Los carcamales y la ley de identidad de género

5 de Enero 2018 Columnas

El proyecto de ley de identidad de género ha reflotado las diferencias entre liberales y conservadores. Los segundos han utilizado la batería de argumentos que viene siendo usual de un tiempo a esta parte en los debates de este tipo: la conspiración del “marxismo rosa”, el lobby LGTBI, la corrupción de los niños, y un largo (y tedioso) etcétera.

Lo que queda claro de todas esas diatribas, sin embargo, es que los conservadores no tienen reparos en participar de las estrategias de la post-verdad, que por otro lado tanto condenan. Por ejemplo, han repetido hasta la saciedad que el proyecto en cuestión pretende usurpar la autoridad que los padres tienen sobre sus hijos, al permitir que “el Estado” (¿la autoridad política, un funcionario?) pueda cambiar el sexo registral sin el consentimiento paterno. Sin embargo, los partidarios del proyecto jamás han propuesto algo así. Valentina Verbal aclaró el punto en este diario, respondiendo a una columna que, erróneamente, sostenía lo contrario.

Pero más allá de si esa estrategia obedece a la ignorancia, a la desesperación, a la mala fe o a una combinación de todas ellas, el problema de fondo, que los conservadores parecen querer escamotear, es el manido argumento de la “función natural” de la sexualidad. De hecho, todos los demás argumentos parecen, o derivaciones, o (como los conspirativos) malos sustitutos suyos.

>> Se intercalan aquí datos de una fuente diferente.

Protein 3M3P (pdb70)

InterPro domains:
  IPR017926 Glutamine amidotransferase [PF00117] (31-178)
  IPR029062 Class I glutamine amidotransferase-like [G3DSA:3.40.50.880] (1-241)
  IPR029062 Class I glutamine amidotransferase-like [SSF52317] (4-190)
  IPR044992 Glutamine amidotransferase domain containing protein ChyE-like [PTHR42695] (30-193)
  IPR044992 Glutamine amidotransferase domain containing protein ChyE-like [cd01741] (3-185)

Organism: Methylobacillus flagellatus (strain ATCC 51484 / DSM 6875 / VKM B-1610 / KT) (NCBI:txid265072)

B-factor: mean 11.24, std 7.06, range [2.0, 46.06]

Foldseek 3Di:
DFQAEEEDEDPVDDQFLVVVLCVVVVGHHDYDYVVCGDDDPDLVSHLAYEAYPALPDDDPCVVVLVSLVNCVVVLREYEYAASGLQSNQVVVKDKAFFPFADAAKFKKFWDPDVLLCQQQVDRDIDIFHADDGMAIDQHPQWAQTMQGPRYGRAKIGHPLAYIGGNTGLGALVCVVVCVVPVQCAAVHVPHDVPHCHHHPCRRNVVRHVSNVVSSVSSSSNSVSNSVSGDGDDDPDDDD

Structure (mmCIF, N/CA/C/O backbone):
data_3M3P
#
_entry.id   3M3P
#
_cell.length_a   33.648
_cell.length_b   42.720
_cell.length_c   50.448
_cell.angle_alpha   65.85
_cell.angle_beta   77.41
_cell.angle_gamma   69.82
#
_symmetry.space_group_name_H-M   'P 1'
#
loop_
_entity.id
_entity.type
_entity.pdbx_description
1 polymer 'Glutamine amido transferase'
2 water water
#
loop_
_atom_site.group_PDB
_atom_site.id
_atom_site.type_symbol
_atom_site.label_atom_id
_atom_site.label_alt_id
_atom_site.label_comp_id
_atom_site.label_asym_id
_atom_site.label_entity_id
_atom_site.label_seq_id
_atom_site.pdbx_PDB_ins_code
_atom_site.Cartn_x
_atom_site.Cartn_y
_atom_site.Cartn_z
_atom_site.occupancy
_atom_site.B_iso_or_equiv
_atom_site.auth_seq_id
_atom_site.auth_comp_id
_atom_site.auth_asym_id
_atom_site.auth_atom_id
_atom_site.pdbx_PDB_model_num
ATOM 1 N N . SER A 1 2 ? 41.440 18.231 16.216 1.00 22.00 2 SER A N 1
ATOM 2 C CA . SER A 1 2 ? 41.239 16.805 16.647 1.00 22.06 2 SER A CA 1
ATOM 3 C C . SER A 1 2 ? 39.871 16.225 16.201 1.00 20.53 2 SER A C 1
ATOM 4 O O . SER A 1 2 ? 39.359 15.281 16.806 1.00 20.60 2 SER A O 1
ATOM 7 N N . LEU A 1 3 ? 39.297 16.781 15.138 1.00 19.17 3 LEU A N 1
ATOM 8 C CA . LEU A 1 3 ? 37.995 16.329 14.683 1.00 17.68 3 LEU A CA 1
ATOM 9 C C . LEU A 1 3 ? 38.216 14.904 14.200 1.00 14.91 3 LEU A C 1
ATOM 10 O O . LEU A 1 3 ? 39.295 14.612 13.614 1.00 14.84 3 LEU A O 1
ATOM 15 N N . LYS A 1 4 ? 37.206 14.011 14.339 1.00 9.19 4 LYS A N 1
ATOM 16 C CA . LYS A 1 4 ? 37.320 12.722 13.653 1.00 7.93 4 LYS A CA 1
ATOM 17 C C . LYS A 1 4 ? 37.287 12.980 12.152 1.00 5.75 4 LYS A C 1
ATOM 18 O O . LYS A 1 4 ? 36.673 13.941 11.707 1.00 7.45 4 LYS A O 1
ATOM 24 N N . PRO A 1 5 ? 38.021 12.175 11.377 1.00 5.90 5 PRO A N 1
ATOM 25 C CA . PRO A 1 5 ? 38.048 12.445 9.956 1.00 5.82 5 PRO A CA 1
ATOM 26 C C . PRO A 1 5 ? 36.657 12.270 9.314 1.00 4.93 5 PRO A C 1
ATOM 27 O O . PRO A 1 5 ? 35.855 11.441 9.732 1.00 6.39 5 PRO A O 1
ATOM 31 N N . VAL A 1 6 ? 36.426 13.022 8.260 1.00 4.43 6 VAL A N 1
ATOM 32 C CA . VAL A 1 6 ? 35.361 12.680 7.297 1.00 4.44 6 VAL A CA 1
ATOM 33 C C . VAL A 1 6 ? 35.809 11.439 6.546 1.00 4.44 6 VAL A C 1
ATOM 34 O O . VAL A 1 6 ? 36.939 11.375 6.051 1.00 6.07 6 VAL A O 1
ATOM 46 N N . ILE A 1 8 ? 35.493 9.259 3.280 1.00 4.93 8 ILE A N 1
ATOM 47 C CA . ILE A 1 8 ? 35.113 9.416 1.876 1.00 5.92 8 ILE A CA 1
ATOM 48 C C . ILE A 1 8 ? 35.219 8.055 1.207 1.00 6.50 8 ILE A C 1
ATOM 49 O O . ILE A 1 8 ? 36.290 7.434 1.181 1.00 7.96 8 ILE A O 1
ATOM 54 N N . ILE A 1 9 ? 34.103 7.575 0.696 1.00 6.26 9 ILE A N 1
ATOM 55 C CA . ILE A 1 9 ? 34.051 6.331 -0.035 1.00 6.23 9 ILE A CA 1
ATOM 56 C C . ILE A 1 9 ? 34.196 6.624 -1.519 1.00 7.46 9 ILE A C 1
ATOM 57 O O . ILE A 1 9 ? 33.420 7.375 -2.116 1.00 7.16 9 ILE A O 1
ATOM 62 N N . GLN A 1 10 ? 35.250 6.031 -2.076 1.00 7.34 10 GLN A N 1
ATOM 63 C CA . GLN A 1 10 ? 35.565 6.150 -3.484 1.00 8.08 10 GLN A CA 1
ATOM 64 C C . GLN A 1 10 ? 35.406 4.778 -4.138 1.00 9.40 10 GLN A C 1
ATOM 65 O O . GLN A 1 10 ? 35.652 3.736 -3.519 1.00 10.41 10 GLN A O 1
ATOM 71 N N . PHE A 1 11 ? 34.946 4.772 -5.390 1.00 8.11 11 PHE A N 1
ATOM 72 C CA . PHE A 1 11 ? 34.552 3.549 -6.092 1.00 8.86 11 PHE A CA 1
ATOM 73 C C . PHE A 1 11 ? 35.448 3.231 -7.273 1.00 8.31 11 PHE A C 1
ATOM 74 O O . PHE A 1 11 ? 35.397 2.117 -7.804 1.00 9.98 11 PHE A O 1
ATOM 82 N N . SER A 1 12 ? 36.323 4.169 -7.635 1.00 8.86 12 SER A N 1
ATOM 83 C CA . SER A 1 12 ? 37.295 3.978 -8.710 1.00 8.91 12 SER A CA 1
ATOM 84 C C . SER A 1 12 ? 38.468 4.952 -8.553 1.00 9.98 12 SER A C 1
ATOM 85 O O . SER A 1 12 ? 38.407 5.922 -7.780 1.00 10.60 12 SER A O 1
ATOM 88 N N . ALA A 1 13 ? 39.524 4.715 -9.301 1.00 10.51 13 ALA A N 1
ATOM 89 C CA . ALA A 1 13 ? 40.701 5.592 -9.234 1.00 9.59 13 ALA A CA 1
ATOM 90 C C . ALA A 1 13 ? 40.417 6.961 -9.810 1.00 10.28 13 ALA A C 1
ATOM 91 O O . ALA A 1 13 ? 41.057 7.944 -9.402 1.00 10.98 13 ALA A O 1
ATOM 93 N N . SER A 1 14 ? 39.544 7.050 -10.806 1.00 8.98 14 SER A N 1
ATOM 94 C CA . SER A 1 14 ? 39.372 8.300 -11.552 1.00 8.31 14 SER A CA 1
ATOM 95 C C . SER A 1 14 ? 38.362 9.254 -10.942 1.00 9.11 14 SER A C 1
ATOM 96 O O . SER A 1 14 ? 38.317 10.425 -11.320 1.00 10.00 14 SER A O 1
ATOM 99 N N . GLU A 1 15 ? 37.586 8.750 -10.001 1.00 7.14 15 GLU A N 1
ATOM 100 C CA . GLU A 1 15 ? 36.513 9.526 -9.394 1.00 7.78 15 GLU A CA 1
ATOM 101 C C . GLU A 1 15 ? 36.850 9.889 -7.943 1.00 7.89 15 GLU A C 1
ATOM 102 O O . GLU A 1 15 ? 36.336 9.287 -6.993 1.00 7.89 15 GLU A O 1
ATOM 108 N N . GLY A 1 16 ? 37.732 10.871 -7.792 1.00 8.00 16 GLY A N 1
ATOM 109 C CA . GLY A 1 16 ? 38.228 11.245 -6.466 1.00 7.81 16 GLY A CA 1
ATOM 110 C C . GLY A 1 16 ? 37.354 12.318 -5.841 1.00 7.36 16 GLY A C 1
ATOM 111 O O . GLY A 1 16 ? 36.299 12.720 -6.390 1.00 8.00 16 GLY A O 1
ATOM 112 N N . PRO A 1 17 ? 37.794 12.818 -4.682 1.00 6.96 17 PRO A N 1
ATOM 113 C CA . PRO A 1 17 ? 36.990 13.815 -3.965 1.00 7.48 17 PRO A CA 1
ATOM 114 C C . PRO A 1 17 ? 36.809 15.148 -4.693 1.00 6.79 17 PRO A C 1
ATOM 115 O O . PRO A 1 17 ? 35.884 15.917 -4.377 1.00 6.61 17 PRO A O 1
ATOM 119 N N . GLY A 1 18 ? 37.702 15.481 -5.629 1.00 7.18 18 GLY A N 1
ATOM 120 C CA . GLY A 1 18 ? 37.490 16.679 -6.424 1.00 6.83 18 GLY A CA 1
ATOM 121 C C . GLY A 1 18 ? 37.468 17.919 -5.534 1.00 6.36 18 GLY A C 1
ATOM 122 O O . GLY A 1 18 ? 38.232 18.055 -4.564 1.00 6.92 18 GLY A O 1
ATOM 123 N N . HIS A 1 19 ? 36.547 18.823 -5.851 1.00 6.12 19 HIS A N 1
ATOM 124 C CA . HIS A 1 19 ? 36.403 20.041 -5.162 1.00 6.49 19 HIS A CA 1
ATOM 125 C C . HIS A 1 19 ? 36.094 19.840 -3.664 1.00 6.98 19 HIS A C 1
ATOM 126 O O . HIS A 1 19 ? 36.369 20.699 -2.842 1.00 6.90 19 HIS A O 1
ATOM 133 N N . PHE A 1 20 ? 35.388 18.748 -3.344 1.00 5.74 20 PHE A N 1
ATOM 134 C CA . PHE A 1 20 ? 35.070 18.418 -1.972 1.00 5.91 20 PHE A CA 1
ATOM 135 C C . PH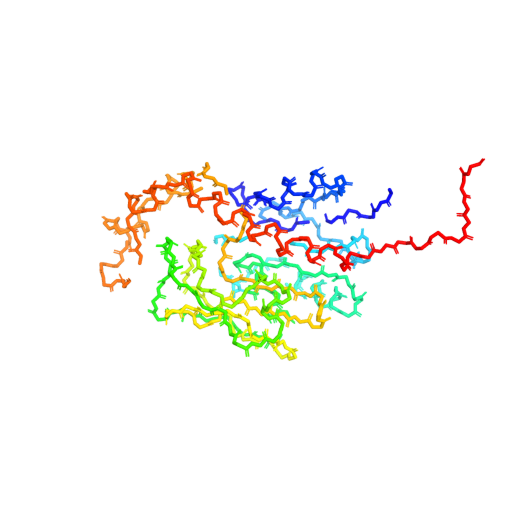E A 1 20 ? 36.352 18.253 -1.133 1.00 5.22 20 PHE A C 1
ATOM 136 O O . PHE A 1 20 ? 36.473 18.724 0.001 1.00 5.73 20 PHE A O 1
ATOM 144 N N . GLY A 1 21 ? 37.321 17.516 -1.650 1.00 6.46 21 GLY A N 1
ATOM 145 C CA . GLY A 1 21 ? 38.603 17.359 -0.997 1.00 6.35 21 GLY A CA 1
ATOM 146 C C . GLY A 1 21 ? 39.325 18.660 -0.790 1.00 6.23 21 GLY A C 1
ATOM 147 O O . GLY A 1 21 ? 39.869 18.910 0.283 1.00 7.47 21 GLY A O 1
ATOM 148 N N . ASP A 1 22 ? 39.368 19.484 -1.816 1.00 6.98 22 ASP A N 1
ATOM 149 C CA . ASP A 1 22 ? 39.997 20.777 -1.693 1.00 6.22 22 ASP A CA 1
ATOM 150 C C . ASP A 1 22 ? 39.276 21.659 -0.663 1.00 6.52 22 ASP A C 1
ATOM 151 O O . ASP A 1 22 ? 39.921 22.371 0.089 1.00 6.09 22 ASP A O 1
ATOM 156 N N . PHE A 1 23 ? 37.955 21.559 -0.602 1.00 5.83 23 PHE A N 1
ATOM 157 C CA . PHE A 1 23 ? 37.167 22.321 0.333 1.00 6.03 23 PHE A CA 1
ATOM 158 C C . PHE A 1 23 ? 37.532 21.899 1.776 1.00 6.05 23 PHE A C 1
ATOM 159 O O . PHE A 1 23 ? 37.797 22.735 2.638 1.00 7.37 23 PHE A O 1
ATOM 167 N N . LEU A 1 24 ? 37.588 20.590 2.019 1.00 6.27 24 LEU A N 1
ATOM 168 C CA . LEU A 1 24 ? 37.954 20.132 3.357 1.00 6.45 24 LEU A CA 1
ATOM 169 C C . LEU A 1 24 ? 39.369 20.541 3.733 1.00 5.97 24 LEU A C 1
ATOM 170 O O . LEU A 1 24 ? 39.626 20.939 4.876 1.00 6.84 24 LEU A O 1
ATOM 175 N N . ALA A 1 25 ? 40.286 20.473 2.788 1.00 5.93 25 ALA A N 1
ATOM 176 C CA . ALA A 1 25 ? 41.670 20.882 3.052 1.00 6.18 25 ALA A CA 1
ATOM 177 C C . ALA A 1 25 ? 41.707 22.361 3.455 1.00 6.11 25 ALA A C 1
ATOM 178 O O . ALA A 1 25 ? 42.404 22.761 4.399 1.00 7.13 25 ALA A O 1
ATOM 180 N N . GLY A 1 26 ? 40.931 23.180 2.739 1.00 5.44 26 GLY A N 1
ATOM 181 C CA . GLY A 1 26 ? 40.896 24.608 3.055 1.00 6.93 26 GLY A CA 1
ATOM 182 C C . GLY A 1 26 ? 40.251 24.913 4.402 1.00 7.76 26 GLY A C 1
ATOM 183 O O . GLY A 1 26 ? 40.513 25.960 4.973 1.00 9.11 26 GLY A O 1
ATOM 184 N N . GLU A 1 27 ? 39.371 24.033 4.878 1.00 6.79 27 GLU A N 1
ATOM 185 C CA . GLU A 1 27 ? 38.805 24.099 6.260 1.00 6.74 27 GLU A CA 1
ATOM 186 C C . GLU A 1 27 ? 39.607 23.379 7.297 1.00 7.62 27 GLU A C 1
ATOM 187 O O . GLU A 1 27 ? 39.235 23.393 8.479 1.00 8.82 27 GLU A O 1
ATOM 193 N N . HIS A 1 28 ? 40.734 22.796 6.901 1.00 7.12 28 HIS A N 1
ATOM 194 C CA . HIS A 1 28 ? 41.566 22.001 7.826 1.00 8.53 28 HIS A CA 1
ATOM 195 C C . HIS A 1 28 ? 40.711 20.946 8.526 1.00 8.41 28 HIS A C 1
ATOM 196 O O . HIS A 1 28 ? 40.840 20.693 9.730 1.00 9.41 28 HIS A O 1
ATOM 203 N N . ILE A 1 29 ? 39.837 20.343 7.764 1.00 8.46 29 ILE A N 1
ATOM 204 C CA . ILE A 1 29 ? 39.057 19.181 8.212 1.00 7.96 29 ILE A CA 1
ATOM 205 C C . ILE A 1 29 ? 39.750 17.914 7.685 1.00 8.22 29 ILE A C 1
ATOM 206 O O . ILE A 1 29 ? 39.829 17.717 6.461 1.00 8.70 29 ILE A O 1
ATOM 211 N N . PRO A 1 30 ? 40.199 17.030 8.566 1.00 9.03 30 PRO A N 1
ATOM 212 C CA . PRO A 1 30 ? 40.846 15.798 8.061 1.00 9.35 30 PRO A CA 1
ATOM 213 C C . PRO A 1 30 ? 39.872 14.865 7.396 1.00 9.48 30 PRO A C 1
ATOM 214 O O . PRO A 1 30 ? 38.670 14.821 7.755 1.00 9.01 30 PRO A O 1
ATOM 218 N N . PHE A 1 31 ? 40.354 14.136 6.401 1.00 7.86 31 PHE A N 1
ATOM 219 C CA . PHE A 1 31 ? 39.517 13.153 5.735 1.00 7.56 31 PHE A CA 1
ATOM 220 C C . PHE A 1 31 ? 40.324 11.909 5.364 1.00 9.03 31 PHE A C 1
ATOM 221 O O . PHE A 1 31 ? 41.541 12.005 5.144 1.00 11.66 31 PHE A O 1
ATOM 229 N N . GLN A 1 32 ? 39.630 10.774 5.297 1.00 8.85 32 GLN A N 1
ATOM 230 C CA . GLN A 1 32 ? 40.243 9.491 4.972 1.00 9.18 32 GLN A CA 1
ATOM 231 C C . GLN A 1 32 ? 39.447 8.820 3.856 1.00 10.82 32 GLN A C 1
ATOM 232 O O . GLN A 1 32 ? 38.252 8.487 4.017 1.00 12.96 32 GLN A O 1
ATOM 238 N N . VAL A 1 33 ? 40.088 8.523 2.734 1.00 9.03 33 VAL A N 1
ATOM 239 C CA . VAL A 1 33 ? 39.484 7.820 1.606 1.00 9.39 33 VAL A CA 1
ATOM 240 C C . VAL A 1 33 ? 39.630 6.319 1.777 1.00 8.57 33 VAL A C 1
ATOM 241 O O . VAL A 1 33 ? 40.692 5.780 2.108 1.00 8.63 33 VAL A O 1
ATOM 245 N N . LEU A 1 34 ? 38.551 5.617 1.456 1.00 7.07 34 LEU A N 1
ATOM 246 C CA . LEU A 1 34 ? 38.505 4.164 1.344 1.00 8.10 34 LEU A CA 1
ATOM 247 C C . LEU A 1 34 ? 38.061 3.816 -0.070 1.00 7.82 34 LEU A C 1
ATOM 248 O O . LEU A 1 34 ? 37.053 4.327 -0.544 1.00 7.74 34 LEU A O 1
ATOM 253 N N . ARG A 1 35 ? 38.794 2.935 -0.743 1.00 6.85 35 ARG A N 1
ATOM 254 C CA . ARG A 1 35 ? 38.544 2.512 -2.108 1.00 6.61 35 ARG A CA 1
ATOM 255 C C . ARG A 1 35 ? 37.793 1.160 -2.123 1.00 6.94 35 ARG A C 1
ATOM 256 O O . ARG A 1 35 ? 38.366 0.106 -1.822 1.00 7.69 35 ARG A O 1
ATOM 272 N N . ASP A 1 37 ? 36.797 -0.477 -4.734 1.00 8.85 37 ASP A N 1
ATOM 273 C CA . ASP A 1 37 ? 37.381 -1.312 -5.813 1.00 8.90 37 ASP A CA 1
ATOM 274 C C . ASP A 1 37 ? 38.692 -2.002 -5.442 1.00 9.73 37 ASP A C 1
ATOM 275 O O . ASP A 1 37 ? 39.168 -2.909 -6.155 1.00 10.53 37 ASP A O 1
ATOM 280 N N . ARG A 1 38 ? 39.282 -1.600 -4.339 1.00 9.40 38 ARG A N 1
ATOM 281 C CA . ARG A 1 38 ? 40.494 -2.237 -3.818 1.00 10.17 38 ARG A CA 1
ATOM 282 C C . ARG A 1 38 ? 40.147 -3.073 -2.596 1.00 11.14 38 ARG A C 1
ATOM 283 O O . ARG A 1 38 ? 41.057 -3.566 -1.924 1.00 10.57 38 ARG A O 1
ATOM 291 N N . SER A 1 39 ? 38.851 -3.234 -2.322 1.00 11.12 39 SER A N 1
ATOM 292 C CA . SER A 1 39 ? 38.346 -4.041 -1.194 1.00 11.70 39 SER A CA 1
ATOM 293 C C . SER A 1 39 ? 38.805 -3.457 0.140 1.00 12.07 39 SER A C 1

La lógica de ese argumento puede resumirse así: existe un orden natural, conformado por varones y mujeres. El rechazo de ese “orden natural” por parte de la mentalidad moderna ha producido divisiones conceptuales donde antes no las había (ni las debería haber). Ha separado el sexo de la orientación sexual y de la identidad de género. Esta separación es inaceptable, porque conduce a la destrucción de la sociedad y (supongamos que lo que viene no es circular) a la destrucción del orden natural. Por lo demás, lo que se sigue de ese orden natural queda bien reflejado en, por ejemplo, la doctrina moral católica según la cual las únicas relaciones sexuales lícitas son aquellas abiertas (actual o potencialmente) a la procreación.

Podría discutirse mucho cada uno de estos puntos. Por ejemplo, si es cierto que, como dice Aristóteles, la función natural del hombre es “recolectar” y la de la mujer “guardar”; o que la función maternal de la mujer es incompatible con los estudios, la vida laboral y la vida política; o, en fin, si acaso, por su naturaleza, los homosexuales son aptos para tareas diferentes de la danza, la peluquería y otras por el estilo. Podría discutirse largamente acerca de todos estos asuntos, pero posiblemente el lector lo encontraría innecesario, aburrido y también, algo ridículo.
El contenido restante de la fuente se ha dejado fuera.